The regression a vibe-check sails past
Here is where evals earn their keep, and the reason I built this in the first place. Take the working prompt and remove exactly one thing — the explicit escalation policy. Run both versions over the same labeled set as a Langfuse experiment: same model, same tickets, only the prompt differs.
flowchart LR
DS[(Langfuse dataset<br/>labeled tickets)]
subgraph ARM1[Arm v1 · full prompt]
R1[run triage] --> S1[scores + judges]
end
subgraph ARM2[Arm v2 · no escalation policy]
R2[run triage] --> S2[scores + judges]
end
DS --> R1
DS --> R2
S1 --> CMP{compare}
S2 --> CMP
CMP --> DIFF["regression diff<br/>escalation recall ▼<br/>tone / helpfulness ≈ unchanged"]
Reply quality barely moves. Tone stays empathetic, helpfulness stays high, the drafts still read well. But escalation recall collapses — the agent quietly stops flagging security and data-loss tickets and starts handling them like routine questions. It is the worst kind of regression: invisible to anyone reading the output, and expensive the moment it ships.
This is the case a vibe-check cannot catch by construction. The thing that broke is the one thing a human skim doesn’t measure — and the eval catches it cold, because escalation F1 is a number on a labeled set, not a feeling about a paragraph.
Gate the build: eval is the new QA
An eval nobody runs changes nothing, so the payoff is wiring it into CI. A ci:eval step runs the agent over the gold set with deterministic scorers only — no judges, no Langfuse dependency, so it’s fast and hermetic — and exits non-zero if category accuracy or escalation F1 fall below a threshold. It runs on every pull request.
flowchart LR
PR[Pull request] --> UNIT[unit tests + typecheck]
UNIT --> GATE[ci:eval over gold set]
GATE --> CHK{category acc ≥ T<br/>escalation F1 ≥ T?}
CHK -->|yes| MERGE([merge allowed])
CHK -->|no| BLOCK([build fails])
Now a prompt edit that quietly breaks escalation fails the PR the same way a broken unit test would. That’s the entire thesis in one line: regression testing for an LLM. The deterministic scorers you wrote for the gate are the same ones the offline experiment uses — one set of metrics feeds both, so the prompt you publish is the prompt you evaluate is the prompt that runs.
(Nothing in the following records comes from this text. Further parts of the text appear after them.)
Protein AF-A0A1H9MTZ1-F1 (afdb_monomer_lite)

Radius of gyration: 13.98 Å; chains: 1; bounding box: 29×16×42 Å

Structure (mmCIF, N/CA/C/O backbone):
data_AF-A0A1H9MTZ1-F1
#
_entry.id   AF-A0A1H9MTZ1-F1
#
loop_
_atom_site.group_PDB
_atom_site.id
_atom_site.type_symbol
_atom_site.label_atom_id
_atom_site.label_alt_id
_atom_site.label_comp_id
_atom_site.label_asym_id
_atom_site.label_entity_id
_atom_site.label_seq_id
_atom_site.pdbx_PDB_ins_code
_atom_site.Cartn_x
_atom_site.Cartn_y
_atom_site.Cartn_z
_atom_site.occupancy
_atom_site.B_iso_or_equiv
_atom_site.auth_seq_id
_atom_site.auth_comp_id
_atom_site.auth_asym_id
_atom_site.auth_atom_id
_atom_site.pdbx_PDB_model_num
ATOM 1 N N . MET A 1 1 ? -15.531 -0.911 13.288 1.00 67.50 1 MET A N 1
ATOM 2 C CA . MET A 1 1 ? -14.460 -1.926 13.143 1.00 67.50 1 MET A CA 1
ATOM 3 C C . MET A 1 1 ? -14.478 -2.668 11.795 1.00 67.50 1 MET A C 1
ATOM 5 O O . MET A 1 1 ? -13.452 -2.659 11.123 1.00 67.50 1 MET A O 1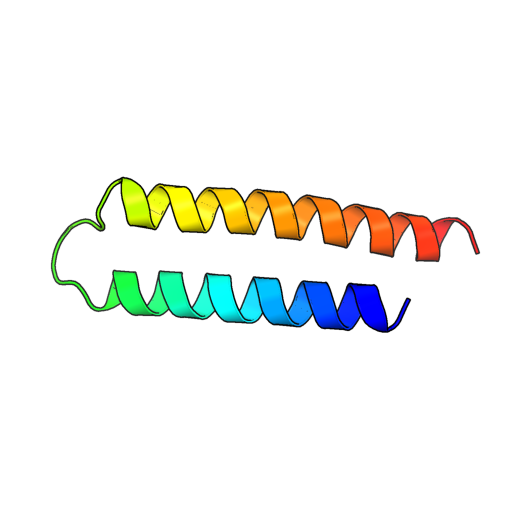
ATOM 9 N N . ILE A 1 2 ? -15.601 -3.262 11.348 1.00 86.25 2 ILE A N 1
ATOM 10 C CA . ILE A 1 2 ? -15.665 -4.035 10.079 1.00 86.25 2 ILE A CA 1
ATOM 11 C C . ILE A 1 2 ? -15.302 -3.184 8.848 1.00 86.25 2 ILE A C 1
ATOM 13 O O . ILE A 1 2 ? -14.575 -3.652 7.972 1.00 86.25 2 ILE A O 1
ATOM 17 N N . ASP A 1 3 ? -15.744 -1.926 8.787 1.00 95.19 3 ASP A N 1
ATOM 18 C CA . ASP A 1 3 ? -15.490 -1.066 7.622 1.00 95.19 3 ASP A CA 1
ATOM 19 C C . ASP A 1 3 ? -14.015 -0.691 7.460 1.00 95.19 3 ASP A C 1
ATOM 21 O O . ASP A 1 3 ? -13.491 -0.715 6.346 1.00 95.19 3 ASP A O 1
ATOM 25 N N . LEU A 1 4 ? -13.311 -0.436 8.569 1.00 96.38 4 LEU A N 1
ATOM 26 C CA . LEU A 1 4 ? -11.871 -0.171 8.556 1.00 96.38 4 LEU A CA 1
ATOM 27 C C . LEU A 1 4 ? -11.080 -1.411 8.135 1.00 96.38 4 LEU A C 1
ATOM 29 O O . LEU A 1 4 ? -10.169 -1.308 7.321 1.00 96.38 4 LEU A O 1
ATOM 33 N N . GLN A 1 5 ? -11.461 -2.600 8.612 1.00 97.19 5 GLN A N 1
ATOM 34 C CA . GLN A 1 5 ? -10.836 -3.854 8.179 1.00 97.19 5 GLN A CA 1
ATOM 35 C C . GLN A 1 5 ? -11.067 -4.120 6.683 1.00 97.19 5 GLN A C 1
ATOM 37 O O . GLN A 1 5 ? -10.145 -4.528 5.974 1.00 97.19 5 GLN A O 1
ATOM 42 N N . ARG A 1 6 ? -12.274 -3.839 6.170 1.00 98.00 6 ARG A N 1
ATOM 43 C CA . ARG A 1 6 ? -12.580 -3.925 4.731 1.00 98.00 6 ARG A CA 1
ATOM 44 C C . ARG A 1 6 ? -11.792 -2.900 3.917 1.00 98.00 6 ARG A C 1
ATOM 46 O O . ARG A 1 6 ? -11.332 -3.221 2.821 1.00 98.00 6 ARG A O 1
ATOM 53 N N . LEU A 1 7 ? -11.627 -1.678 4.421 1.00 98.06 7 LEU A N 1
ATOM 54 C CA . LEU A 1 7 ? -10.784 -0.662 3.793 1.00 98.06 7 LEU A CA 1
ATOM 55 C C . LEU A 1 7 ? -9.320 -1.113 3.754 1.00 98.06 7 LEU A C 1
ATOM 57 O O . LEU A 1 7 ? -8.733 -1.137 2.677 1.00 98.06 7 LEU A O 1
ATOM 61 N N . LEU A 1 8 ? -8.774 -1.562 4.886 1.00 98.38 8 LEU A N 1
ATOM 62 C CA . LEU A 1 8 ? -7.403 -2.060 4.987 1.00 98.38 8 LEU A CA 1
ATOM 63 C C . LEU A 1 8 ? -7.141 -3.206 4.007 1.00 98.38 8 LEU A C 1
ATOM 65 O O . LEU A 1 8 ? -6.108 -3.226 3.341 1.00 98.38 8 LEU A O 1
ATOM 69 N N . LYS A 1 9 ? -8.088 -4.144 3.885 1.00 98.44 9 LYS A N 1
ATOM 70 C CA . LYS A 1 9 ? -7.988 -5.241 2.918 1.00 98.44 9 LYS A CA 1
ATOM 71 C C . LYS A 1 9 ? -7.887 -4.716 1.484 1.00 98.44 9 LYS A C 1
ATOM 73 O O . LYS A 1 9 ? -6.979 -5.118 0.768 1.00 98.44 9 LYS A O 1
ATOM 78 N N . ARG A 1 10 ? -8.776 -3.800 1.078 1.00 98.62 10 ARG A N 1
ATOM 79 C CA . ARG A 1 10 ? -8.764 -3.220 -0.278 1.00 98.62 10 ARG A CA 1
ATOM 80 C C . ARG A 1 10 ? -7.460 -2.478 -0.578 1.00 98.62 10 ARG A C 1
ATOM 82 O O . ARG A 1 10 ? -6.915 -2.647 -1.662 1.00 98.62 10 ARG A O 1
ATOM 89 N N . LEU A 1 11 ? -6.942 -1.714 0.385 1.00 98.62 11 LEU A N 1
ATOM 90 C CA . LEU A 1 11 ? -5.669 -1.002 0.243 1.00 98.62 11 LEU A CA 1
ATOM 91 C C . LEU A 1 11 ? -4.489 -1.967 0.054 1.00 98.62 11 LEU A C 1
ATOM 93 O O . LEU A 1 11 ? -3.688 -1.786 -0.859 1.00 98.62 11 LEU A O 1
ATOM 97 N N . LYS A 1 12 ? -4.412 -3.027 0.871 1.00 98.56 12 LYS A N 1
ATOM 98 C CA . LYS A 1 12 ? -3.369 -4.061 0.758 1.00 98.56 12 LYS A CA 1
ATOM 99 C C . LYS A 1 12 ? -3.463 -4.851 -0.548 1.00 98.56 12 LYS A C 1
ATOM 101 O O . LYS A 1 12 ? -2.435 -5.166 -1.143 1.00 98.56 12 LYS A O 1
ATOM 106 N N . ASP A 1 13 ? -4.678 -5.170 -0.991 1.00 98.69 13 ASP A N 1
ATOM 107 C CA . ASP A 1 13 ? -4.901 -5.871 -2.258 1.00 98.69 13 ASP A CA 1
ATOM 108 C C . ASP A 1 13 ? -4.424 -5.018 -3.446 1.00 98.69 13 ASP A C 1
ATOM 110 O O . ASP A 1 13 ? -3.733 -5.530 -4.328 1.00 98.69 13 ASP A O 1
ATOM 114 N N . GLU A 1 14 ? -4.718 -3.715 -3.442 1.00 98.50 14 GLU A N 1
ATOM 115 C CA . GLU A 1 14 ? -4.277 -2.793 -4.493 1.00 98.50 14 GLU A CA 1
ATOM 116 C C . GLU A 1 14 ? -2.759 -2.570 -4.479 1.00 98.50 14 GLU A C 1
ATOM 118 O O . GLU A 1 14 ? -2.115 -2.661 -5.525 1.00 98.50 14 GLU A O 1
ATOM 123 N N . GLN A 1 15 ? -2.158 -2.369 -3.301 1.00 98.50 15 GLN A N 1
ATOM 124 C CA . GLN A 1 15 ? -0.703 -2.260 -3.159 1.00 98.50 15 GLN A CA 1
ATOM 125 C C . GLN A 1 15 ? -0.009 -3.513 -3.711 1.00 98.50 15 GLN A C 1
ATOM 127 O O . GLN A 1 15 ? 0.903 -3.413 -4.532 1.00 98.50 15 GLN A O 1
ATOM 132 N N . ARG A 1 16 ? -0.485 -4.707 -3.326 1.00 98.50 16 ARG A N 1
ATOM 133 C CA . ARG A 1 16 ? 0.030 -5.982 -3.840 1.00 98.50 16 ARG A CA 1
ATOM 134 C C . ARG A 1 16 ? -0.116 -6.064 -5.357 1.00 98.50 16 ARG A C 1
ATOM 136 O O . ARG A 1 16 ? 0.822 -6.488 -6.028 1.00 98.50 16 ARG A O 1
ATOM 143 N N . ARG A 1 17 ? -1.269 -5.670 -5.904 1.00 98.44 17 ARG A N 1
ATOM 144 C CA . ARG A 1 17 ? -1.516 -5.673 -7.351 1.00 98.44 17 ARG A CA 1
ATOM 145 C C . ARG A 1 17 ? -0.507 -4.795 -8.091 1.00 98.44 17 ARG A C 1
ATOM 147 O O . ARG A 1 17 ? 0.040 -5.246 -9.094 1.00 98.44 17 ARG A O 1
ATOM 154 N N . LEU A 1 18 ? -0.240 -3.584 -7.598 1.00 97.81 18 LEU A N 1
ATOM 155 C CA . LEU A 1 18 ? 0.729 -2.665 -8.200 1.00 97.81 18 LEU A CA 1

From great demo to operable system
Eval rigor is the strong part. Production observability is where most LLM apps — this one included — still have a checklist to work through, and the highest-value item is closing the feedback loop. The trace ID already flows back to the client, but nothing scores it, so all the scoring lives offline. Add a route that records human review on real traffic:
langfuse.score.create({
traceId, // already returned to the UI
name: "human_review",
value: wasCorrect ? 1 : 0,
comment: agentNote,
});
That single move turns production into a continuous labeling source: corrected tickets flow back into the gold set, which makes the next eval sharper. After that it’s operational hygiene — mask PII before export (tickets carry emails and, by the agent’s own policy, security incidents), scope traces by environment so dev, CI, and prod don’t share one noisy stream, tag each trace with the release SHA so a quality change ties to a deploy, and define a price for your model ID so cost doesn’t render blank on a model the price table has never heard of. None of it is hard. It’s the difference between a demo and a system you can operate.
What to take from this
If you’re shipping an LLM agent, stop judging it by reading its output. Trace it so it’s inspectable, score it on both axes — deterministic for labels and grounding, judges for quality — and make the consequential metric the headline. For a triage agent that’s escalation F1; for yours it’s whatever decision costs real money when it’s silently wrong. Then gate the build on it. An eval that can’t fail a pull request is just a dashboard, and dashboards don’t stop regressions — failing tests do.